Hi there I wonder if you are able to message me privately with the names of the unreliable dealers here in the UK? I am just about to buy a LHD car here in order to drive it to Spain and as I dont have much time I dont want to fall into the hands of sharks. Thanks so much. yours kate


----------



## mrypg9

dolphcot said:


> Hi there I wonder if you are able to message me privately with the names of the unreliable dealers here in the UK? I am just about to buy a LHD car here in order to drive it to Spain and as I dont have much time I dont want to fall into the hands of sharks. Thanks so much. yours kate


I can't really do that as my experiences may not be those of others but I can recommend the company in Basingstoke.


----------



## dolphcot

These messages are very useful and informative - thanks for all who contributed. It is incredible how the law manages to make it feel difficult and almost illegal to live in two countried (for me Spain and the UK) and to drive between them. I cant keep my own van long term in Spain because of the limited time scale of UK insurance and also the Spanish law about re registering the vehicle but neither can I come home to the UK and drive a LHD Spanish plated car. My partner is Spanish and we need a vehicle we can use in both countries, that we both can drive legally and that we can potentially keep on the road for 6 monthes in either place. This is something that only affects British people as someone from France or Germany has much more freedom to roam.

Has anyone else found a legal solution to living and driving in two countries?


----------



## dolphcot

hello i am hoping for some reassurance here as i went ahead and bought a LHD Seat Spanish reg from the reputable dealer in Basingstoke and on return to Spain have today found that I cant change the name of the ownerr as easily as I expected. This is because The registered owner is or was director of a Mallorcan company and the car is in the name of the (now defunct) company. All the documents I was given are in the names of individuals and there is no way to show that the Mallorcan company sold the car to me, because it didn't! To buy from a company requires different paperwork from when you buy from individuals. For example you need a Factura/Bill from the old registered owner (in this case the Mallorcan business) and not from a UK dealer who is not named on the car documents.

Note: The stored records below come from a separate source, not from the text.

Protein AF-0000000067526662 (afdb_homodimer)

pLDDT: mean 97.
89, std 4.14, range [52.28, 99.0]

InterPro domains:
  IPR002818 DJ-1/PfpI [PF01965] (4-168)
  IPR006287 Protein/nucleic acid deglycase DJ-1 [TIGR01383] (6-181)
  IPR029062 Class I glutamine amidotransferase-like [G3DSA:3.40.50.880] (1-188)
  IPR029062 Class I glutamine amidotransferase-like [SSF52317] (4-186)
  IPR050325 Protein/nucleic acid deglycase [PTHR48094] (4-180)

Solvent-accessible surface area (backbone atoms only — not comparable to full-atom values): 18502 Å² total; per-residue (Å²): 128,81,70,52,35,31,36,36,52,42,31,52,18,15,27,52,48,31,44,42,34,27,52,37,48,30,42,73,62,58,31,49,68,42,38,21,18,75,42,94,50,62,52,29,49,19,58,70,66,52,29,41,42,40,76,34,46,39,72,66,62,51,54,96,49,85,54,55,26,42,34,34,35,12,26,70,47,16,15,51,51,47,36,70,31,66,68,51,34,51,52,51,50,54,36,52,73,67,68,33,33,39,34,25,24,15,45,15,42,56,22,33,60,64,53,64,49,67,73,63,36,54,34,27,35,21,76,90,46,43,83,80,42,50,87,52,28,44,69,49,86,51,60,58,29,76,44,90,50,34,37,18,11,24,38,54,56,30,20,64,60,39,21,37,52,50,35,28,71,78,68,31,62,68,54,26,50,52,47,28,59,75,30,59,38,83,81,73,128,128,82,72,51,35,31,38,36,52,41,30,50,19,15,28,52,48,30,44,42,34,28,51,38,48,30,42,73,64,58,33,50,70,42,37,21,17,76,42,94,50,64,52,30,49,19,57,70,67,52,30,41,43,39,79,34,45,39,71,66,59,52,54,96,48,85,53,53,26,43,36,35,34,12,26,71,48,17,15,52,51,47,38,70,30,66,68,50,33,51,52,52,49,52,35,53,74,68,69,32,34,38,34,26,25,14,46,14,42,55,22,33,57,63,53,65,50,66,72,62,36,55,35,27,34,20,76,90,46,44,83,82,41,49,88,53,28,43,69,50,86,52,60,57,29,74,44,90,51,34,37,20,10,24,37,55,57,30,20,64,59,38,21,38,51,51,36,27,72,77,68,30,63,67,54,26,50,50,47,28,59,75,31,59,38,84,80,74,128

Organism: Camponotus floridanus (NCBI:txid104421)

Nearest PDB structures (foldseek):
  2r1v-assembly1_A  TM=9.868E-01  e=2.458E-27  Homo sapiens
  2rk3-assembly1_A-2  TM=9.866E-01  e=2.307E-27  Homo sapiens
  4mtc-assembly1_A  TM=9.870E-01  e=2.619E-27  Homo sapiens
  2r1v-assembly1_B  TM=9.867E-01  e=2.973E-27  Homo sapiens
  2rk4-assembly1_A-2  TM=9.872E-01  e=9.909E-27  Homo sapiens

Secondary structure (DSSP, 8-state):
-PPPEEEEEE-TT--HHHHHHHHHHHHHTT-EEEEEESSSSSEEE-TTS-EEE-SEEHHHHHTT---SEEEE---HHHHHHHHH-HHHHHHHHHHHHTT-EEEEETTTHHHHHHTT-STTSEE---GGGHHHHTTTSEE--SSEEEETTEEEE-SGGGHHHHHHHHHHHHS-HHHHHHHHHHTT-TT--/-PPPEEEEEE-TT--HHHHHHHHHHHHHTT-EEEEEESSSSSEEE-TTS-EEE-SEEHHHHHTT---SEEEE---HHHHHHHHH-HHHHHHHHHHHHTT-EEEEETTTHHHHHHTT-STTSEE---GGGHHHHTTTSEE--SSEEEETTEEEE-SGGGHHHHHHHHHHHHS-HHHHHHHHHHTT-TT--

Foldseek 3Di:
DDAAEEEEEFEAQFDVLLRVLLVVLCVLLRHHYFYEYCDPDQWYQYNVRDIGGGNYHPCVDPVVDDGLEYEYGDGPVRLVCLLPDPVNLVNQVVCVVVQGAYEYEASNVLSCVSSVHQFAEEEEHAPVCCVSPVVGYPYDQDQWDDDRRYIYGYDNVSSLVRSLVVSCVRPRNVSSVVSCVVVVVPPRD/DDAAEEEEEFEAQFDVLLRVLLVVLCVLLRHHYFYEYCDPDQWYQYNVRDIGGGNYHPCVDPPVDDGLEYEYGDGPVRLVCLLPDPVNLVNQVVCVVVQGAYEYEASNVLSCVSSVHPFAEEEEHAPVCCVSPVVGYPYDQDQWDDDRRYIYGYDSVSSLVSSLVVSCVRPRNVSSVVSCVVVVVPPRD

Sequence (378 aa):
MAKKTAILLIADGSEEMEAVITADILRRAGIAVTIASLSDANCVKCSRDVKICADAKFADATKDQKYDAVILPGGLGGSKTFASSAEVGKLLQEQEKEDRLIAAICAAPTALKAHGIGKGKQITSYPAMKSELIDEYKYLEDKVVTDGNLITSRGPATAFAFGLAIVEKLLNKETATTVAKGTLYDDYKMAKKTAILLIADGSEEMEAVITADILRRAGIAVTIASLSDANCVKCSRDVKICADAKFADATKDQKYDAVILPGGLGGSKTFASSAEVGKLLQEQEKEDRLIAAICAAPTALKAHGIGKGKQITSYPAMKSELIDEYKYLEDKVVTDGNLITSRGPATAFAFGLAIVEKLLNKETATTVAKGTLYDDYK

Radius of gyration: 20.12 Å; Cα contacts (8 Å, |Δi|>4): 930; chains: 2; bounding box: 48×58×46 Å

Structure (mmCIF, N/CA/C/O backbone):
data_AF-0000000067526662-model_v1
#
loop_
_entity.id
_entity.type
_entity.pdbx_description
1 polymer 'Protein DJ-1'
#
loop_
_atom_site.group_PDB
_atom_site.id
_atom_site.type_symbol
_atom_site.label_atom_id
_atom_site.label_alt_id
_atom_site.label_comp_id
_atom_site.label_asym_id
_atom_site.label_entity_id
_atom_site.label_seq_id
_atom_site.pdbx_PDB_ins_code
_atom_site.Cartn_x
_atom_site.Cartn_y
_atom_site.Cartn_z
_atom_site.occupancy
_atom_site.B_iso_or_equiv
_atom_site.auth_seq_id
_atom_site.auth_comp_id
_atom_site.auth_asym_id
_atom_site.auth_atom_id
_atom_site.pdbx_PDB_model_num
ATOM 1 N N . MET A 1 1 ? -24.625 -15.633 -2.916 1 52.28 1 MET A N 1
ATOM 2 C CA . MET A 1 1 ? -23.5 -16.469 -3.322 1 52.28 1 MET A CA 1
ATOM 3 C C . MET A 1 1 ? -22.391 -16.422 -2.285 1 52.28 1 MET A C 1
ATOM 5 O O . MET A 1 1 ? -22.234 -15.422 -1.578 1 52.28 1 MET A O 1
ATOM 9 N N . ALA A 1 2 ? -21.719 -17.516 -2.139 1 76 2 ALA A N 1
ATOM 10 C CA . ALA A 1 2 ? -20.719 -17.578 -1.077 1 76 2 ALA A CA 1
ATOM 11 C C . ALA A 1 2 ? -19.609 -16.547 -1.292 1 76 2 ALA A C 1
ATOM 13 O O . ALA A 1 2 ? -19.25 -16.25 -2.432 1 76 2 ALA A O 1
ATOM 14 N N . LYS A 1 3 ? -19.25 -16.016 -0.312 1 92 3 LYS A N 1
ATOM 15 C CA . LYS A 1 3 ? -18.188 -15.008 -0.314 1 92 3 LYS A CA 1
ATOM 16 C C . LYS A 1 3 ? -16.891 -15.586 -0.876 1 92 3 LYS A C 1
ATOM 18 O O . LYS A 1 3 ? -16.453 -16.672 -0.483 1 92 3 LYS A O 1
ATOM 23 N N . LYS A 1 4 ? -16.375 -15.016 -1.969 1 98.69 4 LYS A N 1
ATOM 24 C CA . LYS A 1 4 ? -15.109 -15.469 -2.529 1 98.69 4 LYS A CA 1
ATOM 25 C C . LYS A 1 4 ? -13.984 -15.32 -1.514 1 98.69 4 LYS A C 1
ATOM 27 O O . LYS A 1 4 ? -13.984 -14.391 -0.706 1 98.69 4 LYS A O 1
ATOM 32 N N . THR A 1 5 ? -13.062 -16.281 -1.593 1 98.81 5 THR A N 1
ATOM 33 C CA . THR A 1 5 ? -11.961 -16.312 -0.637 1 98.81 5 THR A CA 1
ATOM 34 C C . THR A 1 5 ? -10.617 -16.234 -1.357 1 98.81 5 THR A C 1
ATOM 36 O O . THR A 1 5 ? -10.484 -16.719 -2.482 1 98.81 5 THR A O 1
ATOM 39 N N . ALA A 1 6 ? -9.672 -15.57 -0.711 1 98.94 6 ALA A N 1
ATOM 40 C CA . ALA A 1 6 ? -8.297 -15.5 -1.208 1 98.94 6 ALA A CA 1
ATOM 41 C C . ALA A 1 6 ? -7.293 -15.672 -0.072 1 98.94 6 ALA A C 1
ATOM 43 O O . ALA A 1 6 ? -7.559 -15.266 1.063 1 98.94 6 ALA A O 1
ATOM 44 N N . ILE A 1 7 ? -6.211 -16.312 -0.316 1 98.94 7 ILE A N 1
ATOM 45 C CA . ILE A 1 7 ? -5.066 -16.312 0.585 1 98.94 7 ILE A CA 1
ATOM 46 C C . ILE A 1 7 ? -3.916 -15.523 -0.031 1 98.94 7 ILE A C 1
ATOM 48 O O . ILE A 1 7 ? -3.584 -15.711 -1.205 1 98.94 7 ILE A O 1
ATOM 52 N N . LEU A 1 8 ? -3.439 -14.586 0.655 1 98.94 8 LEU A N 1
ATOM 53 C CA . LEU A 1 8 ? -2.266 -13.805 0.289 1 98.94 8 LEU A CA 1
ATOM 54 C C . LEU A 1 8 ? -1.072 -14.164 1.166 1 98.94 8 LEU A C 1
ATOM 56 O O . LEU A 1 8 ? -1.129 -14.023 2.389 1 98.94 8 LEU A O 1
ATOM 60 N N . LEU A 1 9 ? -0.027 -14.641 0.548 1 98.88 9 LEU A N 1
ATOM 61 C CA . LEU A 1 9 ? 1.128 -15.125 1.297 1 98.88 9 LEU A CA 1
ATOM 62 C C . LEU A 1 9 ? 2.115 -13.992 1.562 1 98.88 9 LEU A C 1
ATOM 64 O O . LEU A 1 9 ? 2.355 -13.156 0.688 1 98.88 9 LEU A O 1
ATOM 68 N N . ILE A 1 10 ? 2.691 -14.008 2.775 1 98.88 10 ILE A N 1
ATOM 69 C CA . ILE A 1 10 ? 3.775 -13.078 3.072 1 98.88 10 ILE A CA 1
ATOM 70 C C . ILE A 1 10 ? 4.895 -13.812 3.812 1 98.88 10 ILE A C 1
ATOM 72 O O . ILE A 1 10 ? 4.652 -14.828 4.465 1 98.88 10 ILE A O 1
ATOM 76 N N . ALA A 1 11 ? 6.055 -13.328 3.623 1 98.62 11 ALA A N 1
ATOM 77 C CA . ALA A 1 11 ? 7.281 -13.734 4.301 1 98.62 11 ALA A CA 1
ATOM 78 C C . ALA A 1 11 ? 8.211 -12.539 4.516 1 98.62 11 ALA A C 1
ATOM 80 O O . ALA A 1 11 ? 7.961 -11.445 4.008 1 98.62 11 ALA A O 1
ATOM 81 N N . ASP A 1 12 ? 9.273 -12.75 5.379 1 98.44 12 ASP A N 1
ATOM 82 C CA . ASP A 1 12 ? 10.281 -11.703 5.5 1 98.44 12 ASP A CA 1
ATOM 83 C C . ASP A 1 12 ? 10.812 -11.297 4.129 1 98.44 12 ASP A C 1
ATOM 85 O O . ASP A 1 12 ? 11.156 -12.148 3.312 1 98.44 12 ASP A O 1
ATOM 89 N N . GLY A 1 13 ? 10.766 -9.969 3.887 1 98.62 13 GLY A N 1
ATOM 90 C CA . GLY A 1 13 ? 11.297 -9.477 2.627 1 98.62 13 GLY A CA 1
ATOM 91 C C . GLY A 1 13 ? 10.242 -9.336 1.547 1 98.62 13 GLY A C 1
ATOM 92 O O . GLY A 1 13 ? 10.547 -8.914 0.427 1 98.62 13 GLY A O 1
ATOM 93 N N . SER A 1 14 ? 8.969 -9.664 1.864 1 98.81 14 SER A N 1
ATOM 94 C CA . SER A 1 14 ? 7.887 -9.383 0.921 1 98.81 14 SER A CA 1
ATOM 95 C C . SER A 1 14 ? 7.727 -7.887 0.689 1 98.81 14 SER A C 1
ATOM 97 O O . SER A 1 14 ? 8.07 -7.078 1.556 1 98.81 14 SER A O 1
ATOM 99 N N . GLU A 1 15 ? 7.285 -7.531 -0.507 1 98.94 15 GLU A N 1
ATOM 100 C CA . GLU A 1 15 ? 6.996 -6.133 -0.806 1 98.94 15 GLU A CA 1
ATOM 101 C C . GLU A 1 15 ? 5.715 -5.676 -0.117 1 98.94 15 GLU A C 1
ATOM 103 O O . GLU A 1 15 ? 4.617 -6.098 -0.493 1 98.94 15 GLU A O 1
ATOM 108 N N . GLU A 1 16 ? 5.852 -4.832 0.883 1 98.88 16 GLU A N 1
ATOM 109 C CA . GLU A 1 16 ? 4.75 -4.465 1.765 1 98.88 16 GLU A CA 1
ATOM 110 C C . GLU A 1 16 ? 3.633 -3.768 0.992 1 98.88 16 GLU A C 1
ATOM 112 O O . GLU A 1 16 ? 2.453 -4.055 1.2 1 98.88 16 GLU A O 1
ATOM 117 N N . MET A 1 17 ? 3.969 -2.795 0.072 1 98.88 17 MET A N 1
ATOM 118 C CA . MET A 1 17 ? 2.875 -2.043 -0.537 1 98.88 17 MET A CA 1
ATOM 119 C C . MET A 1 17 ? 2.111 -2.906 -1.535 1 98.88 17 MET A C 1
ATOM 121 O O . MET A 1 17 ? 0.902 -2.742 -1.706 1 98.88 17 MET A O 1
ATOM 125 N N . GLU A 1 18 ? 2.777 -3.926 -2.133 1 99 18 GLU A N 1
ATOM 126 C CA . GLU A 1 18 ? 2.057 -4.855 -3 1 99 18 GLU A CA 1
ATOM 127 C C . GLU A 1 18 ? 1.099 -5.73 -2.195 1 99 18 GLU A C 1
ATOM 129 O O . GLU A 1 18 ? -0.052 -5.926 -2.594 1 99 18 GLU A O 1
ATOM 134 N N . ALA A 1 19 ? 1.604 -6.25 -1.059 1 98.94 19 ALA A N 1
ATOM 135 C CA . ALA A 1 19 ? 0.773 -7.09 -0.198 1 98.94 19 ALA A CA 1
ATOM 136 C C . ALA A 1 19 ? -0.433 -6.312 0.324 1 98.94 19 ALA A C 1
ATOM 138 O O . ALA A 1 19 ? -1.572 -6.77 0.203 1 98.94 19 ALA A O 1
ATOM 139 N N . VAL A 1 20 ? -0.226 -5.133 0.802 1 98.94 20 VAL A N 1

so today we went to the Jefatura in Sabadell and were told this bad news. What my question here is, has anyone had experience of getting help from LHD car dealers, especially in Basingstoke, after the sale has gone through. Obviously I shall be calling them but I must admit I am nervous of finding that they are unwilling to help. Any suggestions?

We are kicking ourselves that we didnt see this coming but of course trusted that the required paperwork was there

Thanks, in anxiety, Kate


----------



## Stravinsky

dolphcot said:


> hello i am hoping for some reassurance here as i went ahead and bought a LHD Seat Spanish reg from the reputable dealer in Basingstoke and on return to Spain have today found that I cant change the name of the ownerr as easily as I expected. This is because The registered owner is or was director of a Mallorcan company and the car is in the name of the (now defunct) company. All the documents I was given are in the names of individuals and there is no way to show that the Mallorcan company sold the car to me, because it didn't! To buy from a company requires different paperwork from when you buy from individuals. For example you need a Factura/Bill from the old registered owner (in this case the Mallorcan business) and not from a UK dealer who is not named on the car documents.
> 
> so today we went to the Jefatura in Sabadell and were told this bad news. What my question here is, has anyone had experience of getting help from LHD car dealers, especially in Basingstoke, after the sale has gone through. Obviously I shall be calling them but I must admit I am nervous of finding that they are unwilling to help. Any suggestions?
> 
> We are kicking ourselves that we didnt see this coming but of course trusted that the required paperwork was there
> 
> Thanks, in anxiety, Kate


I'm guessing the car was not permanently exported. Maybe the car dealer has a bill of sale from the company ... the trouble is also though that you will be liable for any charges due on the car also. Outstanding fines, car tax etc. I think your first port of call will have to be the car dealer, for as you say ... the Mallorcan company didnt sell it to you. I assume also it's still registered in their name. Have you spoken to them at all?


----------



## mrypg9

dolphcot said:


> hello i am hoping for some reassurance here as i went ahead and bought a LHD Seat Spanish reg from the reputable dealer in Basingstoke and on return to Spain have today found that I cant change the name of the ownerr as easily as I expected. This is because The registered owner is or was director of a Mallorcan company and the car is in the name of the (now defunct) company. All the documents I was given are in the names of individuals and there is no way to show that the Mallorcan company sold the car to me, because it didn't! To buy from a company requires different paperwork from when you buy from individuals. For example you need a Factura/Bill from the old registered owner (in this case the Mallorcan business) and not from a UK dealer who is not named on the car documents.
> 
> so today we went to the Jefatura in Sabadell and were told this bad news. What my question here is, has anyone had experience of getting help from LHD car dealers, especially in Basingstoke, after the sale has gone through. Obviously I shall be calling them but I must admit I am nervous of finding that they are unwilling to help. Any suggestions?
> 
> We are kicking ourselves that we didnt see this coming but of course trusted that the required paperwork was there
> 
> Thanks, in anxiety, Kate




Sorry to hear all this, Kate, but nil desperandum!
I was in a similar position in that the original owner of the car I bought now resident in the UK had to sign a Solicitud saying she was the owner and was transferring the car to me. LHD Basingstoke got me every document needed...they contacted the original owner, got p/copies of her NIE, passport and got her to sign and return the Solicitud I sent. They couldn't have been more helpful and I'm sure they will do all they can to help you.
Remember, no problem is insoluble, even in Spain and there are always legalways to resolve issues like yours. A friend bought a car from an owner who could not be traced so no NIE, DNI, nothing....a gestor solved the problem, the car is now hers.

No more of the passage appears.